====== DATA LISTING

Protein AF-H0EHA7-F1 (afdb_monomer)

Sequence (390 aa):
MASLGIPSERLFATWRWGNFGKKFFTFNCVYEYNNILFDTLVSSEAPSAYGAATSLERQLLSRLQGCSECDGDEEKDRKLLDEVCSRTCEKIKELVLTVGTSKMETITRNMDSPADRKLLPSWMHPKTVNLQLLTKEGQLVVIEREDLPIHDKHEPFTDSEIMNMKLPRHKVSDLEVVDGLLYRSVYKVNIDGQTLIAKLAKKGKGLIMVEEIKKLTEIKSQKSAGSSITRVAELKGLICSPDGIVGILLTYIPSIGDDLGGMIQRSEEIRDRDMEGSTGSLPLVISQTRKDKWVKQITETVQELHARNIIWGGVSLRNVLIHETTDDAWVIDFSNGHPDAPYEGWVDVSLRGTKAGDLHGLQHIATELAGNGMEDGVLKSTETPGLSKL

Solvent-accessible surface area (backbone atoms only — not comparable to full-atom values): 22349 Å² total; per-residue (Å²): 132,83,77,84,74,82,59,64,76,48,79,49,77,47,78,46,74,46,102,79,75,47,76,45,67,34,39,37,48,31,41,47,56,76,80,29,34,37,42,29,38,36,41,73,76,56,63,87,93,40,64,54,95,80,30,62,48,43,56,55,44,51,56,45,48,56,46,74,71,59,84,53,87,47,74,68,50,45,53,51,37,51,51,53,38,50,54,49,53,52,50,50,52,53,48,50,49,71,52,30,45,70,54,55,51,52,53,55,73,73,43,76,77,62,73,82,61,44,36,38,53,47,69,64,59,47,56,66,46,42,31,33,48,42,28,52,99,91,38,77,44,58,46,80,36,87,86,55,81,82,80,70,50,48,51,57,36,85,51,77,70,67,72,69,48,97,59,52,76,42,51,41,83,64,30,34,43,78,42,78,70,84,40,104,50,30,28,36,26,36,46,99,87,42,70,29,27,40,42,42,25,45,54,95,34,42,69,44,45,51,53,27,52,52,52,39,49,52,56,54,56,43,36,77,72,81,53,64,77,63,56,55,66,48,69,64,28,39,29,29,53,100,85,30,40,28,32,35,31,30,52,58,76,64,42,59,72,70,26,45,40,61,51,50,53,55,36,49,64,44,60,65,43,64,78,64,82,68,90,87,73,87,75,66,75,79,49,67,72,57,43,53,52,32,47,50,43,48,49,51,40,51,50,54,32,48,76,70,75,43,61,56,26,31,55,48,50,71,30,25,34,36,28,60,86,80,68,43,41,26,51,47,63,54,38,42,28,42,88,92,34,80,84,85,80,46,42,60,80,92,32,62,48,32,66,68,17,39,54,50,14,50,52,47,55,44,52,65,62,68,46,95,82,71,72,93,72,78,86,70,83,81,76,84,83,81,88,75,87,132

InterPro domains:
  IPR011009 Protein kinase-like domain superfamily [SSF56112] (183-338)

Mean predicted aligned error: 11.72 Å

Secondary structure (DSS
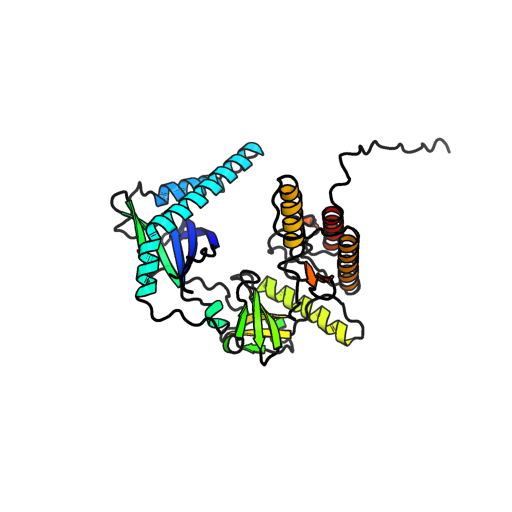P, 8-state):
----PPPPPEEEEEEEE-TTS-EEEEEEEEEEETTEEEEEEEES---TTT--TT-HHHHHHHHHHHHHS----SHHHHHHHHHHHHHHHHHHHHHHHHHHHHHHHHHHHHSSS-----BHHHHHS--EEEEEEEEETTEEEEEE-TTSPP--SS--B--HHHHHS---EEEGGG-EEEEEEEETTEEEEEETTEEEEEEEPPTT-HHHHHHHHHHHHHHHHHHTTT-PPPSB--EEEEEEETTEEEEEEEE---BSSS-HHHHHHHHHHHHHHGGG----S------HHHHHHHHHHHHHHHHHHHHTT------SGGGEEEBTTT--EEE----TTSTTSPP-SSS-GGGTTSHHHHHHHHHHHHHHHH-S-----------PPP----

Organism: Glarea lozoyensis (strain ATCC 74030 / MF5533) (NCBI:txid1104152)

Structure (mmCIF, N/CA/C/O backbone):
data_AF-H0EHA7-F1
#
_entry.id   AF-H0EHA7-F1
#
loop_
_atom_site.group_PDB
_atom_site.id
_atom_site.type_symbol
_atom_site.label_atom_id
_atom_site.label_alt_id
_atom_site.label_comp_id
_atom_site.label_asym_id
_atom_site.label_entity_id
_atom_site.label_seq_id
_atom_site.pdbx_PDB_ins_code
_atom_site.Cartn_x
_atom_site.Cartn_y
_atom_site.Cartn_z
_atom_site.occupancy
_atom_site.B_iso_or_equiv
_atom_site.auth_seq_id
_atom_site.auth_comp_id
_atom_site.auth_asym_id
_atom_site.auth_atom_id
_atom_site.pdbx_PDB_model_num
ATOM 1 N N . MET A 1 1 ? -7.874 16.966 -29.525 1.00 24.84 1 MET A N 1
ATOM 2 C CA . MET A 1 1 ? -6.490 16.849 -29.023 1.00 24.84 1 MET A CA 1
ATOM 3 C C . MET A 1 1 ? -6.589 16.330 -27.602 1.00 24.84 1 MET A C 1
ATOM 5 O O . MET A 1 1 ? -7.071 17.064 -26.752 1.00 24.84 1 MET A O 1
ATOM 9 N N . ALA A 1 2 ? -6.289 15.051 -27.374 1.00 25.88 2 ALA A N 1
ATOM 10 C CA . ALA A 1 2 ? -6.286 14.491 -26.024 1.00 25.88 2 ALA A CA 1
ATOM 11 C C . ALA A 1 2 ? -5.097 15.090 -25.263 1.00 25.88 2 ALA A C 1
ATOM 13 O O . ALA A 1 2 ? -3.983 15.081 -25.787 1.00 25.88 2 ALA A O 1
ATOM 14 N N . SER A 1 3 ? -5.337 15.673 -24.087 1.00 23.84 3 SER A N 1
ATOM 15 C CA . SER A 1 3 ? -4.255 16.177 -23.246 1.00 23.84 3 SER A CA 1
ATOM 16 C C . SER A 1 3 ? -3.355 15.010 -22.853 1.00 23.84 3 SER A C 1
ATOM 18 O O . SER A 1 3 ? -3.848 13.981 -22.394 1.00 23.84 3 SER A O 1
ATOM 20 N N . LEU A 1 4 ? -2.048 15.179 -23.052 1.00 35.94 4 LEU A N 1
ATOM 21 C CA . LEU A 1 4 ? -1.011 14.264 -22.588 1.00 35.94 4 LEU A CA 1
ATOM 22 C C . LEU A 1 4 ? -1.198 14.050 -21.079 1.00 35.94 4 LEU A C 1
ATOM 24 O O . LEU A 1 4 ? -0.942 14.957 -20.290 1.00 35.94 4 LEU A O 1
ATOM 28 N N . GLY A 1 5 ? -1.711 12.886 -20.679 1.00 33.84 5 GLY A N 1
ATOM 29 C CA . GLY A 1 5 ? -1.695 12.480 -19.278 1.00 33.84 5 GLY A CA 1
ATOM 30 C C . GLY A 1 5 ? -0.247 12.305 -18.824 1.00 33.84 5 GLY A C 1
ATOM 31 O O . GLY A 1 5 ? 0.583 11.815 -19.588 1.00 33.84 5 GLY A O 1
ATOM 32 N N . ILE A 1 6 ? 0.067 12.721 -17.598 1.00 37.78 6 ILE A N 1
ATOM 33 C CA . ILE A 1 6 ? 1.375 12.472 -16.982 1.00 37.78 6 ILE A CA 1
ATOM 34 C C . ILE A 1 6 ? 1.476 10.954 -16.738 1.00 37.78 6 ILE A C 1
ATOM 36 O O . ILE A 1 6 ? 0.617 10.417 -16.033 1.00 37.78 6 ILE A O 1
ATOM 40 N N . PRO A 1 7 ? 2.463 10.236 -17.307 1.00 41.34 7 PRO A N 1
ATOM 41 C CA . PRO A 1 7 ? 2.618 8.804 -17.068 1.00 41.34 7 PRO A CA 1
ATOM 42 C C . PRO A 1 7 ? 2.828 8.533 -15.575 1.00 41.34 7 PRO A C 1
ATOM 44 O O . PRO A 1 7 ? 3.716 9.124 -14.959 1.00 41.34 7 PRO A O 1
ATOM 47 N N . SER A 1 8 ? 2.052 7.625 -14.977 1.00 44.38 8 SER A N 1
ATOM 48 C CA . SER A 1 8 ? 2.350 7.167 -13.617 1.00 44.38 8 SER A CA 1
ATOM 49 C C . SER A 1 8 ? 3.568 6.247 -13.663 1.00 44.38 8 SER A C 1
ATOM 51 O O . SER A 1 8 ? 3.531 5.196 -14.307 1.00 44.38 8 SER A O 1
ATOM 53 N N . GLU A 1 9 ? 4.651 6.639 -13.001 1.00 52.91 9 GLU A N 1
ATOM 54 C CA . GLU A 1 9 ? 5.921 5.925 -13.062 1.00 52.91 9 GLU A CA 1
ATOM 55 C C . GLU A 1 9 ? 6.064 4.916 -11.915 1.00 52.91 9 GLU A C 1
ATOM 57 O O . GLU A 1 9 ? 5.768 5.194 -10.745 1.00 52.91 9 GLU A O 1
ATOM 62 N N . ARG A 1 10 ? 6.561 3.715 -12.233 1.00 56.94 10 ARG A N 1
ATOM 63 C CA . ARG A 1 10 ? 7.048 2.774 -11.218 1.00 56.94 10 ARG A CA 1
ATOM 64 C C . ARG A 1 10 ? 8.435 2.276 -11.609 1.00 56.94 10 ARG A C 1
ATOM 66 O O . ARG A 1 10 ? 8.589 1.581 -12.606 1.00 56.94 10 ARG A O 1
ATOM 73 N N . LEU A 1 11 ? 9.428 2.604 -10.788 1.00 52.50 11 LEU A N 1
ATOM 74 C CA . LEU A 1 11 ? 10.796 2.116 -10.944 1.00 52.50 11 LEU A CA 1
ATOM 75 C C . LEU A 1 11 ? 11.055 0.925 -10.039 1.00 52.50 11 LEU A C 1
ATOM 77 O O . LEU A 1 11 ? 10.596 0.900 -8.891 1.00 52.50 11 LEU A O 1
ATOM 81 N N . PHE A 1 12 ? 11.842 -0.018 -10.548 1.00 60.47 12 PHE A N 1
ATOM 82 C CA . PHE A 1 12 ? 12.370 -1.127 -9.768 1.00 60.47 12 PHE A CA 1
ATOM 83 C C . PHE A 1 12 ? 13.814 -1.398 -10.193 1.00 60.47 12 PHE A C 1
ATOM 85 O O . PHE A 1 12 ? 14.084 -1.649 -11.365 1.00 60.47 12 PHE A O 1
ATOM 92 N N . ALA A 1 13 ? 14.741 -1.373 -9.239 1.00 57.97 13 ALA A N 1
ATOM 93 C CA . ALA A 1 13 ? 16.113 -1.828 -9.434 1.00 57.97 13 ALA A CA 1
ATOM 94 C C . ALA A 1 13 ? 16.263 -3.197 -8.770 1.00 57.97 13 ALA A C 1
ATOM 96 O O . ALA A 1 13 ? 15.877 -3.365 -7.612 1.00 57.97 13 ALA A O 1
ATOM 97 N N . THR A 1 14 ? 16.777 -4.190 -9.496 1.00 61.75 14 THR A N 1
ATOM 98 C CA . THR A 1 14 ? 16.933 -5.544 -8.951 1.00 61.75 14 THR A CA 1
ATOM 99 C C . THR A 1 14 ? 18.177 -6.230 -9.489 1.00 61.75 14 THR A C 1
ATOM 101 O O . THR A 1 14 ? 18.573 -6.051 -10.642 1.00 61.75 14 THR A O 1
ATOM 104 N N . TRP A 1 15 ? 18.763 -7.081 -8.656 1.00 58.19 15 TRP A N 1
ATOM 105 C CA . TRP A 1 15 ? 19.765 -8.042 -9.088 1.00 58.19 15 TRP A CA 1
ATOM 106 C C . TRP A 1 15 ? 19.081 -9.289 -9.648 1.00 58.19 15 TRP A C 1
ATOM 108 O O . TRP A 1 15 ? 18.221 -9.866 -8.981 1.00 58.19 15 TRP A O 1
ATOM 118 N N . ARG A 1 16 ? 19.481 -9.730 -10.845 1.00 62.78 16 ARG A N 1
ATOM 119 C CA . ARG A 1 16 ? 18.976 -10.958 -11.477 1.00 62.78 16 ARG A CA 1
ATOM 120 C C . ARG A 1 16 ? 20.106 -11.955 -11.731 1.00 62.78 16 ARG A C 1
ATOM 122 O O . ARG A 1 16 ? 21.273 -11.581 -11.840 1.00 62.78 16 ARG A O 1
ATOM 129 N N . TRP A 1 17 ? 19.741 -13.234 -11.793 1.00 49.34 17 TRP A N 1
ATOM 130 C CA . TRP A 1 17 ? 20.636 -14.327 -12.175 1.00 49.34 17 TRP A CA 1
ATOM 131 C C . TRP A 1 17 ? 20.479 -14.616 -13.665 1.00 49.34 17 TRP A C 1
ATOM 133 O O . TRP A 1 17 ? 19.357 -14.759 -14.148 1.00 49.34 17 TRP A O 1
ATOM 143 N N . GLY A 1 18 ? 21.598 -14.706 -14.377 1.00 57.56 18 GLY A N 1
ATOM 144 C CA . GLY A 1 18 ? 21.631 -15.066 -15.791 1.00 57.56 18 GLY A CA 1
ATOM 145 C C . GLY A 1 18 ? 21.651 -16.553 -16.058 1.00 57.56 18 GLY A C 1
ATOM 146 O O . GLY A 1 18 ? 21.886 -17.366 -15.162 1.00 57.56 18 GLY A O 1
ATOM 147 N N . ASN A 1 19 ? 21.540 -16.886 -17.343 1.00 52.56 19 ASN A N 1
ATOM 148 C CA . ASN A 1 19 ? 21.548 -18.259 -17.863 1.00 52.56 19 ASN A CA 1
ATOM 149 C C . ASN A 1 19 ? 22.835 -19.051 -17.547 1.00 52.56 19 ASN A C 1
ATOM 151 O O . ASN A 1 19 ? 22.891 -20.254 -17.776 1.00 52.56 19 ASN A O 1
ATOM 155 N N . PHE A 1 20 ? 23.856 -18.400 -16.982 1.00 55.84 20 PHE A N 1
ATOM 156 C CA . PHE A 1 20 ? 25.130 -19.008 -16.585 1.00 55.84 20 PHE A CA 1
ATOM 157 C C . PHE A 1 20 ? 25.439 -18.862 -15.088 1.00 55.84 20 PHE A C 1
ATOM 159 O O . PHE A 1 20 ? 26.601 -18.935 -14.692 1.00 55.84 20 PHE A O 1
ATOM 166 N N . GLY A 1 21 ? 24.435 -18.570 -14.255 1.00 56.66 21 GLY A N 1
ATOM 167 C CA . GLY A 1 21 ? 24.635 -18.372 -12.815 1.00 56.66 21 GLY A CA 1
ATOM 168 C C . GLY A 1 21 ? 25.434 -17.111 -12.466 1.00 56.66 21 GLY A C 1
ATOM 169 O O . GLY A 1 21 ? 25.860 -16.947 -11.327 1.00 56.66 21 GLY A O 1
ATOM 170 N N . LYS A 1 22 ? 25.641 -16.198 -13.423 1.00 59.41 22 LYS A N 1
ATOM 171 C CA . LYS A 1 22 ? 26.217 -14.877 -13.153 1.00 59.41 22 LYS A CA 1
ATOM 172 C C . LYS A 1 22 ? 25.126 -13.942 -12.647 1.00 59.41 22 LYS A C 1
ATOM 174 O O . LYS A 1 22 ? 24.076 -13.824 -13.273 1.00 59.41 22 LYS A O 1
ATOM 179 N N . LYS A 1 23 ? 25.391 -13.269 -11.530 1.00 68.31 23 LYS A N 1
ATOM 180 C CA . LYS A 1 23 ? 24.539 -12.203 -11.002 1.00 68
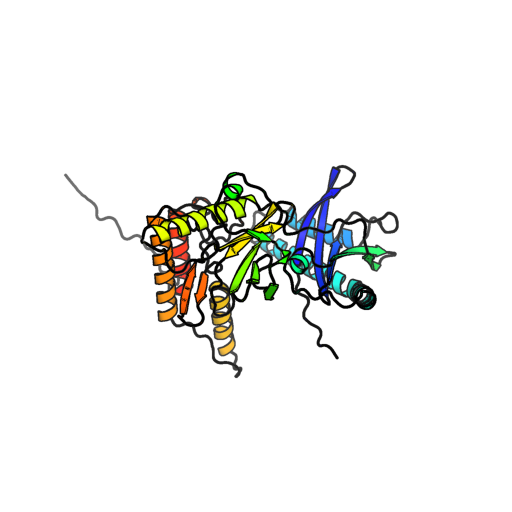.31 23 LYS A CA 1
ATOM 181 C C . LYS A 1 23 ? 24.836 -10.912 -11.768 1.00 68.31 23 LYS A C 1
ATOM 183 O O . LYS A 1 23 ? 25.998 -10.530 -11.878 1.00 68.31 23 LYS A O 1
ATOM 188 N N . PHE A 1 24 ? 23.812 -10.248 -12.291 1.00 70.38 24 PHE A N 1
ATOM 189 C CA . PHE A 1 24 ? 23.945 -8.938 -12.928 1.00 70.38 24 PHE A CA 1
ATOM 190 C C . PHE A 1 24 ? 22.871 -7.969 -12.441 1.00 70.38 24 PHE A C 1
ATOM 192 O O . PHE A 1 24 ? 21.782 -8.362 -12.012 1.00 70.38 24 PHE A O 1
ATOM 199 N N . PHE A 1 25 ? 23.216 -6.686 -12.471 1.00 76.00 25 PHE A N 1
ATOM 200 C CA . PHE A 1 25 ? 22.333 -5.603 -12.071 1.00 76.00 25 PHE A CA 1
ATOM 201 C C . PHE A 1 25 ? 21.381 -5.250 -13.219 1.00 76.00 25 PHE A C 1
ATOM 203 O O . PHE A 1 25 ? 21.807 -5.123 -14.369 1.00 76.00 25 PHE A O 1
ATOM 210 N N . THR A 1 26 ? 20.094 -5.096 -12.909 1.00 82.56 26 THR A N 1
ATOM 211 C CA . THR A 1 26 ? 19.059 -4.683 -13.865 1.00 82.56 26 THR A CA 1
ATOM 212 C C . THR A 1 26 ? 18.232 -3.539 -13.312 1.00 82.56 26 THR A C 1
ATOM 214 O O . THR A 1 26 ? 18.047 -3.410 -12.098 1.00 82.56 26 THR A O 1
ATOM 217 N N . PHE A 1 27 ? 17.689 -2.740 -14.221 1.00 83.38 27 PHE A N 1
ATOM 218 C CA . PHE A 1 27 ? 16.802 -1.636 -13.894 1.00 83.38 27 PHE A CA 1
ATOM 219 C C . PHE A 1 27 ? 15.559 -1.697 -14.783 1.00 83.38 27 PHE A C 1
ATOM 221 O O . PHE A 1 27 ? 15.679 -1.848 -15.995 1.00 83.38 27 PHE A O 1
ATOM 228 N N . ASN A 1 28 ? 14.372 -1.607 -14.190 1.00 84.81 28 ASN A N 1
ATOM 229 C CA . ASN A 1 28 ? 13.094 -1.636 -14.894 1.00 84.81 28 ASN A CA 1
ATOM 230 C C . ASN A 1 28 ? 12.417 -0.262 -14.791 1.00 84.81 28 ASN A C 1
ATOM 232 O O . ASN A 1 28 ? 12.152 0.229 -13.687 1.00 84.81 28 ASN A O 1
ATOM 236 N N . CYS A 1 29 ? 12.100 0.323 -15.946 1.00 83.88 29 CYS A N 1
ATOM 237 C CA . CYS A 1 29 ? 11.260 1.511 -16.078 1.00 83.88 29 CYS A CA 1
ATOM 238 C C . CYS A 1 29 ? 9.863 1.085 -16.526 1.00 83.88 29 CYS A C 1
ATOM 240 O O . CYS A 1 29 ? 9.699 0.644 -17.664 1.00 83.88 29 CYS A O 1
ATOM 242 N N . VAL A 1 30 ? 8.861 1.222 -15.653 1.00 82.56 30 VAL A N 1
ATOM 243 C CA . VAL A 1 30 ? 7.470 0.904 -15.994 1.00 82.56 30 VAL A CA 1
ATOM 244 C C . VAL A 1 30 ? 6.686 2.188 -16.224 1.00 82.56 30 VAL A C 1
ATOM 246 O O . VAL A 1 30 ? 6.508 2.980 -15.294 1.00 82.56 30 VAL A O 1
ATOM 249 N N . TYR A 1 31 ? 6.181 2.343 -17.446 1.00 81.88 31 TYR A N 1
ATOM 250 C CA . TYR A 1 31 ? 5.295 3.434 -17.848 1.00 81.88 31 TYR A CA 1
ATOM 251 C C . TYR A 1 31 ? 3.907 2.907 -18.181 1.00 81.88 31 TYR A C 1
ATOM 253 O O . TYR A 1 31 ? 3.753 1.782 -18.646 1.00 81.88 31 TYR A O 1
ATOM 261 N N . GLU A 1 32 ? 2.892 3.731 -17.960 1.00 78.12 32 GLU A N 1
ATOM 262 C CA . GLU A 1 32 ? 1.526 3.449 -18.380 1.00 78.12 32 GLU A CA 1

============

# [EXERCISE GOAL]
Set down, unchanged, only those lines above that fall between the line with "ATOM 229 C CA" and the line with "ATOM 250 C CA", the two end lines included.

# [FINISHED EXERCISE]
ATOM 229 C CA . ASN A 1 28 ? 13.094 -1.636 -14.894 1.00 84.81 28 ASN A CA 1
ATOM 230 C C . ASN A 1 28 ? 12.417 -0.262 -14.791 1.00 84.81 28 ASN A C 1
ATOM 232 O O . ASN A 1 28 ? 12.152 0.229 -13.687 1.00 84.81 28 ASN A O 1
ATOM 236 N N . CYS A 1 29 ? 12.100 0.323 -15.946 1.00 83.88 29 CYS A N 1
ATOM 237 C CA . CYS A 1 29 ? 11.260 1.511 -16.078 1.00 83.88 29 CYS A CA 1
ATOM 238 C C . CYS A 1 29 ? 9.863 1.085 -16.526 1.00 83.88 29 CYS A C 1
ATOM 240 O O . CYS A 1 29 ? 9.699 0.644 -17.664 1.00 83.88 29 CYS A O 1
ATOM 242 N N . VAL A 1 30 ? 8.861 1.222 -15.653 1.00 82.56 30 VAL A N 1
ATOM 243 C CA . VAL A 1 30 ? 7.470 0.904 -15.994 1.00 82.56 30 VAL A CA 1
ATOM 244 C C . VAL A 1 30 ? 6.686 2.188 -16.224 1.00 82.56 30 VAL A C 1
ATOM 246 O O . VAL A 1 30 ? 6.508 2.980 -15.294 1.00 82.56 30 VAL A O 1
ATOM 249 N N . TYR A 1 31 ? 6.181 2.343 -17.446 1.00 81.88 31 TYR A N 1
ATOM 250 C CA . TYR A 1 31 ? 5.295 3.434 -17.848 1.00 81.88 31 TYR A CA 1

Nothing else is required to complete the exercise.